Work order: Return only the lines from the top of the material through the line marked by "ATOM 18 C CA", unaltered.

Source material:
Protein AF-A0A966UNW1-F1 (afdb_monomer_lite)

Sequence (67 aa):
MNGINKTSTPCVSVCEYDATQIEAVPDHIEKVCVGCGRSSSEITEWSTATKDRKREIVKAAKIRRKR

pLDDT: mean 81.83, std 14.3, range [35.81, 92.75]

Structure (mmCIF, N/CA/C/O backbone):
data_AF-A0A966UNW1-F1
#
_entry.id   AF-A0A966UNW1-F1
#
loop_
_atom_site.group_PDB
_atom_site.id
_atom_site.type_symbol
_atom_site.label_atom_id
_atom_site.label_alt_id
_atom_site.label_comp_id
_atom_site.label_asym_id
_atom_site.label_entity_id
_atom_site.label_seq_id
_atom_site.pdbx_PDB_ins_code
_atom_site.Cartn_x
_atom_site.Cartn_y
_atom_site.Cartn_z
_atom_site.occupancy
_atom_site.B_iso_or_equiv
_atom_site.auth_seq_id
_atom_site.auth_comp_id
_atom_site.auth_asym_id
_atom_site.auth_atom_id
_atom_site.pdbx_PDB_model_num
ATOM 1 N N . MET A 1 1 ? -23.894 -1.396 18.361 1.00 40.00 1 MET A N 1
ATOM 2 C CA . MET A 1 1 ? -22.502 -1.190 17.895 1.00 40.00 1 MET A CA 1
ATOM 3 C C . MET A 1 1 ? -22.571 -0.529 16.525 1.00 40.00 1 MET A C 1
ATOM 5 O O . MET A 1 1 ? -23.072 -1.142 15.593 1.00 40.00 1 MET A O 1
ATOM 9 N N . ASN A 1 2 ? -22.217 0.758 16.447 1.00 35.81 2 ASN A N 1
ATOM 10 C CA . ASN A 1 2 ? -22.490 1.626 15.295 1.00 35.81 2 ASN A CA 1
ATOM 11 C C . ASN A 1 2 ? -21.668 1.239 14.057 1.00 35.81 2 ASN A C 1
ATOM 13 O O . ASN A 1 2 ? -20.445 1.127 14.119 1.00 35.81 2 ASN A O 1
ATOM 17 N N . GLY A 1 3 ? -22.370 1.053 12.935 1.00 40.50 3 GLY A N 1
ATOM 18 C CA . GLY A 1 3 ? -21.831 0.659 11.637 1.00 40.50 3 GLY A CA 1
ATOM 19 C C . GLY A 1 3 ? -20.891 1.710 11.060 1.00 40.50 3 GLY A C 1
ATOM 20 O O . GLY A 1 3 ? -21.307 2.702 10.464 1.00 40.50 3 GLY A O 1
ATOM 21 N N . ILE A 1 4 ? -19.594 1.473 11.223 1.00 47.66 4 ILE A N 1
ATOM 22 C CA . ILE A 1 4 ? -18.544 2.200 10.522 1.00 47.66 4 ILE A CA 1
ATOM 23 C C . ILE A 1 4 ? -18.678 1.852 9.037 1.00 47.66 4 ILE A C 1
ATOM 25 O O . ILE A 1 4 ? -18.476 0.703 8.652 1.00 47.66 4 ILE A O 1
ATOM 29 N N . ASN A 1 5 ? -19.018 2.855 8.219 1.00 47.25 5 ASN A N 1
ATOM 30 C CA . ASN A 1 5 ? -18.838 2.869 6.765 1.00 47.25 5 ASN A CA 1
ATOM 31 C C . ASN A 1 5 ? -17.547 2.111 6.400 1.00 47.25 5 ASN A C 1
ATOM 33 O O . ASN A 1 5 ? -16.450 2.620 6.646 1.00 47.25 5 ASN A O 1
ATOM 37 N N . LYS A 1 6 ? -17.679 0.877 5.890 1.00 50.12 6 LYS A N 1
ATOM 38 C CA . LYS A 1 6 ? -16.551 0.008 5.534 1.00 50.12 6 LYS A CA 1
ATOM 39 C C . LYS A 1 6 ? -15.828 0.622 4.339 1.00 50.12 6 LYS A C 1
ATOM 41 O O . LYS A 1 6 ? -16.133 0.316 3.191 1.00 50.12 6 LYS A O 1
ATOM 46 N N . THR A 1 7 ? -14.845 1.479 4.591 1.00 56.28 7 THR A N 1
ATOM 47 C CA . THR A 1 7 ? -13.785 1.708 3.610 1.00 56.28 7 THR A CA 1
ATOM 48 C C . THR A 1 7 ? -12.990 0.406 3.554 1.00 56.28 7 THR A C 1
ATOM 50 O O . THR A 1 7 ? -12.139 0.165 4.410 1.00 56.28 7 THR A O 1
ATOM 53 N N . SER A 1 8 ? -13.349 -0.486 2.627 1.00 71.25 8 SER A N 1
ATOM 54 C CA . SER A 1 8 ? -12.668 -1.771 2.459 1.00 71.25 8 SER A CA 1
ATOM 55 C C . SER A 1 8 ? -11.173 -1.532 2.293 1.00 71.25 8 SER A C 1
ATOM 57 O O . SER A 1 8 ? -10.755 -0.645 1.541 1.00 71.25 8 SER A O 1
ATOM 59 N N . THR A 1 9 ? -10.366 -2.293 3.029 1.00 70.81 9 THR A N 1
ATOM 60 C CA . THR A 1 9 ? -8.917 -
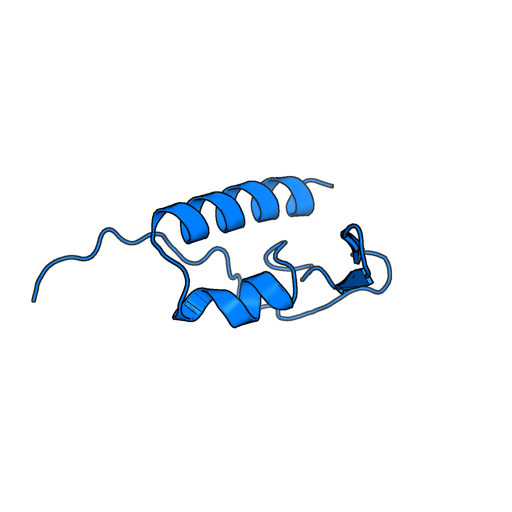2.219 2.883 1.00 70.81 9 THR A CA 1
ATOM 61 C C . THR A 1 9 ? -8.576 -2.648 1.450 1.00 70.81 9 THR A C 1
ATOM 63 O O . THR A 1 9 ? -9.113 -3.641 0.964 1.00 70.81 9 THR A O 1
ATOM 66 N N . PRO A 1 10 ? -7.707 -1.923 0.728 1.00 80.31 10 PRO A N 1
ATOM 67 C CA . PRO A 1 10 ? -7.303 -2.312 -0.626 1.00 80.31 10 PRO A CA 1
ATOM 68 C C . PRO A 1 10 ? -6.295 -3.480 -0.610 1.00 80.31 10 PRO A C 1
ATOM 70 O O . PRO A 1 10 ? -5.703 -3.801 -1.635 1.00 80.31 10 PRO A O 1
ATOM 73 N N . CYS A 1 11 ? -6.043 -4.069 0.563 1.00 86.44 11 CYS A N 1
ATOM 74 C CA . CYS A 1 11 ? -5.078 -5.139 0.745 1.00 86.44 11 CYS A CA 1
ATOM 75 C C . CYS A 1 11 ? -5.616 -6.440 0.143 1.00 86.44 11 CYS A C 1
ATOM 77 O O . CYS A 1 11 ? -6.753 -6.819 0.411 1.00 86.44 11 CYS A O 1
ATOM 79 N N . VAL A 1 12 ? -4.775 -7.130 -0.624 1.00
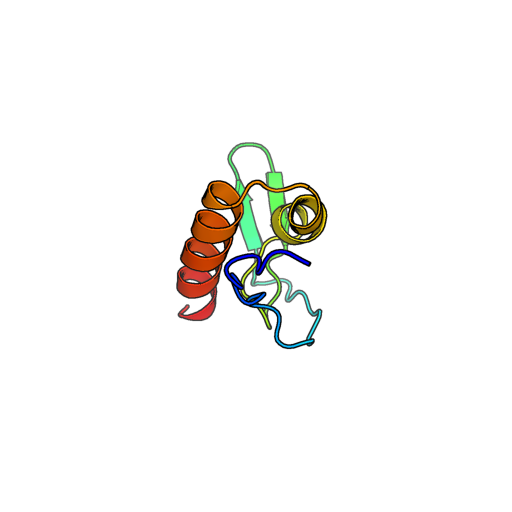 85.19 12 VAL A N 1
ATOM 80 C CA . VAL A 1 12 ? -5.069 -8.447 -1.216 1.00 85.19 12 VAL A CA 1
ATOM 81 C C . VAL A 1 12 ? -4.285 -9.577 -0.536 1.00 85.19 12 VAL A C 1
ATOM 83 O O . VAL A 1 12 ? -4.171 -10.665 -1.083 1.00 85.19 12 VAL A O 1
ATOM 86 N N . SER A 1 13 ? -3.722 -9.310 0.647 1.00 84.00 13 SER A N 1
ATOM 87 C CA . SER A 1 13 ? -2.924 -10.255 1.447 1.00 84.00 13 SER A CA 1
ATOM 88 C C . SER A 1 13 ? -1.660 -10.796 0.763 1.00 84.00 13 SER A C 1
ATOM 90 O O . SER A 1 13 ? -1.131 -11.824 1.171 1.00 84.00 13 SER A O 1
ATOM 92 N N . VAL A 1 14 ? -1.138 -10.074 -0.232 1.00 78.38 14 VAL A N 1
ATOM 93 C CA . VAL A 1 14 ? 0.166 -10.327 -0.862 1.00 78.38 14 VAL A CA 1
ATOM 94 C C . VAL A 1 14 ? 1.080 -9.164 -0.487 1.00 78.38 14 VAL A C 1
ATOM 96 O O . VAL A 1 14 ? 1.027 -8.100 -1.105 1.00 78.38 14 VAL A O 1
ATOM 99 N N . CYS A 1 15 ? 1.837 -9.323 0.600 1.00 81.81 15 CYS A N 1
ATOM 100 C CA . CYS A 1 15 ? 2.781 -8.309 1.067 1.00 81.81 15 CYS A CA 1
ATOM 101 C C . CYS A 1 15 ? 4.144 -8.553 0.419 1.00 81.81 15 CYS A C 1
ATOM 103 O O . CYS A 1 15 ? 4.993 -9.241 0.978 1.00 81.81 15 CYS A O 1
ATOM 105 N N . GLU A 1 16 ? 4.324 -8.007 -0.779 1.00 87.38 16 GLU A N 1
ATOM 106 C CA . GLU A 1 16 ? 5.574 -8.096 -1.528 1.00 87.38 16 GLU A CA 1
ATOM 107 C C . GLU A 1 16 ? 5.951 -6.720 -2.086 1.00 87.38 16 GLU A C 1
ATOM 109 O O . GLU A 1 16 ? 5.079 -5.936 -2.476 1.00 87.38 16 GLU A O 1
ATOM 114 N N . TYR A 1 17 ? 7.249 -6.427 -2.079 1.00 86.00 17 TYR A N 1
ATOM 115 C CA . TYR A 1 17 ? 7.839 -5.213 -2.628 1.00 86.00 17 TYR A CA 1
ATOM 116 C C . TYR A 1 17 ? 8.824 -5.625 -3.714 1.00 86.00 17 TYR A C 1
ATOM 118 O O . TYR A 1 17 ? 9.808 -6.301 -3.418 1.00 86.00 17 TYR A O 1
ATOM 126 N N . ASP A 1 18 ? 8.572 -5.203 -4.945 1.00 79.88 18 ASP A N 1
ATOM 127 C CA . ASP A 1 18 ? 9.523 -5.381 -6.035 1.00 79.88 18 ASP A CA 1
ATOM 128 C C . ASP A 1 18 ? 10.484 -4.184 -6.096 1.00 79.88 18 ASP A C 1
ATOM 130 O O . ASP A 1 18 ? 10.101 -3.051 -5.794 1.00 79.88 18 ASP A O 1
ATOM 134 N N . ALA A 1 19 ? 11.739 -4.420 -6.485 1.00 76.38 19 ALA A N 1
ATOM 135 C CA . ALA A 1 19 ? 12.763 -3.373 -6.542 1.00 76.38 19 ALA A CA 1
ATOM 136 C C . ALA A 1 19 ? 12.453 -2.272 -7.578 1.00 76.38 19 ALA A C 1
ATOM 138 O O . ALA A 1 19 ? 13.000 -1.174 -7.481 1.00 76.38 19 ALA A O 1
ATOM 139 N N . THR A 1 20 ? 11.570 -2.542 -8.544 1.00 79.50 20 THR A N 1
ATOM 140 C CA . THR A 1 20 ? 11.113 -1.573 -9.552 1.00 79.50 20 THR A CA 1
ATOM 141 C C . THR A 1 20 ? 9.895 -0.765 -9.097 1.00 79.50 20 THR A C 1
ATOM 143 O O . THR A 1 20 ? 9.625 0.311 -9.632 1.00 79.50 20 THR A O 1
ATOM 146 N N . GLN A 1 21 ? 9.165 -1.247 -8.089 1.00 78.31 21 GLN A N 1
ATOM 147 C CA . GLN A 1 21 ? 7.943 -0.628 -7.575 1.00 78.31 21 GLN A CA 1
ATOM 148 C C . GLN A 1 21 ? 8.300 0.318 -6.432 1.00 78.31 21 GLN A C 1
ATOM 150 O O . GLN A 1 21 ? 8.069 0.054 -5.252 1.00 78.31 21 GLN A O 1
ATOM 155 N N . ILE A 1 22 ? 8.901 1.437 -6.819 1.00 82.44 22 ILE A N 1
ATOM 156 C CA . ILE A 1 22 ? 9.334 2.495 -5.918 1.00 82.44 22 ILE A CA 1
ATOM 157 C C . ILE A 1 22 ? 8.667 3.826 -6.269 1.00 82.44 22 ILE A C 1
ATOM 159 O O . ILE A 1 22 ? 8.446 4.148 -7.436 1.00 82.44 22 ILE A O 1
ATOM 163 N N . GLU A 1 23 ? 8.332 4.606 -5.248 1.00 81.94 23 GLU A N 1
ATOM 164 C CA . GLU A 1 23 ? 7.768 5.943 -5.384 1.00 81.94 23 GLU A CA 1
ATOM 165 C C . GLU A 1 23 ? 8.809 6.981 -4.974 1.00 81.94 23 GLU A C 1
ATOM 167 O O . GLU A 1 23 ? 9.381 6.907 -3.885 1.00 81.94 23 GLU A O 1
ATOM 172 N N . ALA A 1 24 ? 9.064 7.938 -5.868 1.00 81.75 24 ALA A N 1
ATOM 173 C CA . ALA A 1 24 ? 9.914 9.081 -5.579 1.00 81.75 24 ALA A CA 1
ATOM 174 C C . ALA A 1 24 ? 9.111 10.110 -4.778 1.00 81.75 24 ALA A C 1
ATOM 176 O O . ALA A 1 24 ? 8.233 10.787 -5.316 1.00 81.75 24 ALA A O 1
ATOM 177 N N . VAL A 1 25 ? 9.407 10.193 -3.487 1.00 77.12 25 VAL A N 1
ATOM 178 C CA . VAL A 1 25 ? 8.895 11.209 -2.564 1.00 77.12 25 VAL A CA 1
ATOM 179 C C . VAL A 1 25 ? 9.973 12.304 -2.470 1.00 77.12 25 VAL A C 1
ATOM 181 O O . VAL A 1 25 ? 11.145 11.986 -2.679 1.00 77.12 25 VAL A O 1
ATOM 184 N N . PRO A 1 26 ? 9.639 13.588 -2.216 1.00 81.25 26 PRO A N 1
ATOM 185 C CA . PRO A 1 26 ? 10.617 14.683 -2.278 1.00 81.25 26 PRO A CA 1
ATOM 186 C C . PRO A 1 26 ? 11.929 14.453 -1.510 1.00 81.25 26 PRO A C 1
ATOM 188 O O . PRO A 1 26 ? 12.971 14.917 -1.966 1.00 81.25 26 PRO A O 1
ATOM 191 N N . ASP A 1 27 ? 11.887 13.697 -0.408 1.00 82.88 27 ASP A N 1
ATOM 192 C CA . ASP A 1 27 ? 13.030 13.487 0.490 1.00 82.88 27 ASP A CA 1
ATOM 193 C C . ASP A 1 27 ? 13.602 12.055 0.472 1.00 82.88 27 ASP A C 1
ATOM 195 O O . ASP A 1 27 ? 14.714 11.825 0.952 1.00 82.88 27 ASP A O 1
ATOM 199 N N . HIS A 1 28 ? 12.876 11.071 -0.070 1.00 84.31 28 HIS A N 1
ATOM 200 C CA . HIS A 1 28 ? 13.294 9.664 -0.062 1.00 84.31 28 HIS A CA 1
ATOM 201 C C . HIS A 1 28 ? 12.529 8.806 -1.074 1.00 84.31 28 HIS A C 1
ATOM 203 O O . HIS A 1 28 ? 11.512 9.198 -1.641 1.00 84.31 28 HIS A O 1
ATOM 209 N N . ILE A 1 29 ? 13.023 7.588 -1.290 1.00 86.88 29 ILE A N 1
ATOM 210 C CA . ILE A 1 29 ? 12.342 6.577 -2.097 1.00 86.88 29 ILE A CA 1
ATOM 211 C C . ILE A 1 29 ? 11.526 5.662 -1.184 1.00 86.88 29 ILE A C 1
ATOM 213 O O . ILE A 1 29 ? 12.065 5.079 -0
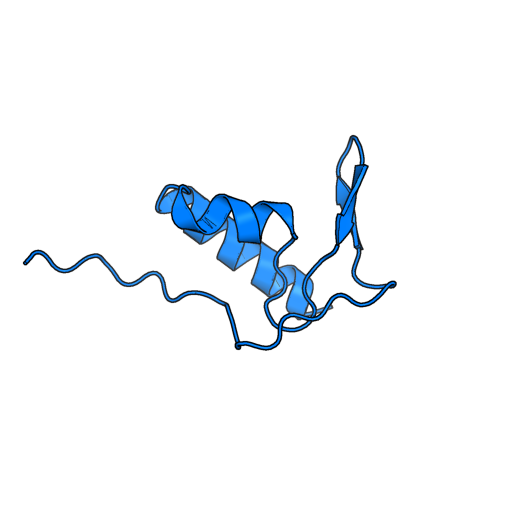.241 1.00 86.88 29 ILE A O 1
ATOM 217 N N . GLU A 1 30 ? 10.242 5.481 -1.490 1.00 89.12 30 GLU A N 1
ATOM 218 C CA . GLU A 1 30 ? 9.386 4.526 -0.786 1.00 89.12 30 GLU A CA 1
ATOM 219 C C . GLU A 1 30 ? 9.122 3.273 -1.604 1.00 89.12 30 GLU A C 1
ATOM 221 O O . GLU A 1 30 ? 8.862 3.326 -2.802 1.00 89.12 30 GLU A O 1
ATOM 226 N N . LYS A 1 31 ? 9.134 2.122 -0.931 1.00 90.12 31 LYS A N 1
ATOM 227 C CA . LYS A 1 31 ? 8.725 0.857 -1.539 1.00 90.12 31 LYS A CA 1
ATOM 228 C C . LYS A 1 31 ? 7.208 0.812 -1.647 1.00 90.12 31 LYS A C 1
ATOM 230 O O . LYS A 1 31 ? 6.509 1.059 -0.660 1.00 90.12 31 LYS A O 1
ATOM 235 N N . VAL A 1 32 ? 6.716 0.447 -2.823 1.00 90.81 32 VAL A N 1
ATOM 236 C CA . VAL A 1 32 ? 5.299 0.250 -3.116 1.00 90.81 32 VAL A CA 1
ATOM 237 C C . VAL A 1 32 ? 5.003 -1.241 -3.141 1.00 90.81 32 VAL A C 1
ATOM 239 O O . VAL A 1 32 ? 5.685 -2.031 -3.788 1.00 90.81 32 VAL A O 1
ATOM 242 N N . CYS A 1 33 ? 3.983 -1.641 -2.393 1.00 91.88 33 CYS A N 1
ATOM 243 C CA . CYS A 1 33 ? 3.535 -3.019 -2.343 1.00 91.88 33 CYS A CA 1
ATOM 244 C C . CYS A 1 33 ? 2.891 -3.408 -3.677 1.00 91.88 33 CYS A C 1
ATOM 246 O O . CYS A 1 33 ? 1.885 -2.813 -4.067 1.00 91.88 33 CYS A O 1
ATOM 248 N N . VAL A 1 34 ? 3.400 -4.452 -4.329 1.00 89.00 34 VAL A N 1
ATOM 249 C CA . VAL A 1 34 ? 2.928 -4.884 -5.657 1.00 89.00 34 VAL A CA 1
ATOM 250 C C . VAL A 1 34 ? 1.500 -5.434 -5.630 1.00 89.00 34 VAL A C
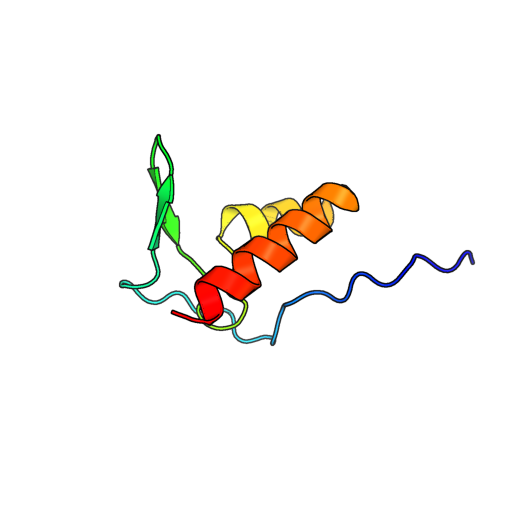 1
ATOM 252 O O . VAL A 1 34 ? 0.752 -5.308 -6.596 1.00 89.00 34 VAL A O 1
ATOM 255 N N . GLY A 1 35 ? 1.077 -6.002 -4.495 1.00 88.81 35 GLY A N 1
ATOM 256 C CA . GLY A 1 35 ? -0.270 -6.546 -4.338 1.00 88.81 35 GLY A CA 1
ATOM 257 C C . GLY A 1 35 ? -1.336 -5.458 -4.203 1.00 88.81 35 GLY A C 1
ATOM 258 O O . GLY A 1 35 ? -2.359 -5.481 -4.890 1.00 88.81 35 GLY A O 1
ATOM 259 N N . CYS A 1 36 ? -1.116 -4.503 -3.294 1.00 90.50 36 CYS A N 1
ATOM 260 C CA . CYS A 1 36 ? -2.131 -3.509 -2.932 1.00 90.50 36 CYS A CA 1
ATOM 261 C C . CYS A 1 36 ? -1.876 -2.095 -3.467 1.00 90.50 36 CYS A C 1
ATOM 263 O O . CYS A 1 36 ? -2.773 -1.263 -3.360 1.00 90.50 36 CYS A O 1
ATOM 265 N N . GLY A 1 37 ? -0.698 -1.818 -4.036 1.00 89.69 37 GLY A N 1
ATOM 266 C CA . GLY A 1 37 ? -0.302 -0.524 -4.607 1.00 89.69 37 GLY A CA 1
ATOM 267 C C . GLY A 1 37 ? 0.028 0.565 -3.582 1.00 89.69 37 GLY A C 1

Answer:
Protein AF-A0A966UNW1-F1 (afdb_monomer_lite)

Sequence (67 aa):
MNGINKTSTPCVSVCEYDATQIEAVPDHIEKVCVGCGRSSSEITEWSTATKDRKREIVKAAKIRRKR

pLDDT: mean 81.83, std 14.3, range [35.81, 92.75]

Structure (mmCIF, N/CA/C/O backbone):
data_AF-A0A966UNW1-F1
#
_entry.id   AF-A0A966UNW1-F1
#
loop_
_atom_site.group_PDB
_atom_site.id
_atom_site.type_symbol
_atom_site.label_atom_id
_atom_site.label_alt_id
_atom_site.label_comp_id
_atom_site.label_asym_id
_atom_site.label_entity_id
_atom_site.label_seq_id
_atom_site.pdbx_PDB_ins_code
_atom_site.Cartn_x
_atom_site.Cartn_y
_atom_site.Cartn_z
_atom_site.occupancy
_atom_site.B_iso_or_equiv
_atom_site.auth_seq_id
_atom_site.auth_comp_id
_atom_site.auth_asym_id
_atom_site.auth_atom_id
_atom_site.pdbx_PDB_model_num
ATOM 1 N N . MET A 1 1 ? -23.894 -1.396 18.361 1.00 40.00 1 MET A N 1
ATOM 2 C CA . MET A 1 1 ? -22.502 -1.190 17.895 1.00 40.00 1 MET A CA 1
ATOM 3 C C . MET A 1 1 ? -22.571 -0.529 16.525 1.00 40.00 1 MET A C 1
ATOM 5 O O . MET A 1 1 ? -23.072 -1.142 15.593 1.00 40.00 1 MET A O 1
ATOM 9 N N . ASN A 1 2 ? -22.217 0.758 16.447 1.00 35.81 2 ASN A N 1
ATOM 10 C CA . ASN A 1 2 ? -22.490 1.626 15.295 1.00 35.81 2 ASN A CA 1
ATOM 11 C C . ASN A 1 2 ? -21.668 1.239 14.057 1.00 35.81 2 ASN A C 1
ATOM 13 O O . ASN A 1 2 ? -20.445 1.127 14.119 1.00 35.81 2 ASN A O 1
ATOM 17 N N . GLY A 1 3 ? -22.370 1.053 12.935 1.00 40.50 3 GLY A N 1
ATOM 18 C CA . GLY A 1 3 ? -21.831 0.659 11.637 1.00 40.50 3 GLY A CA 1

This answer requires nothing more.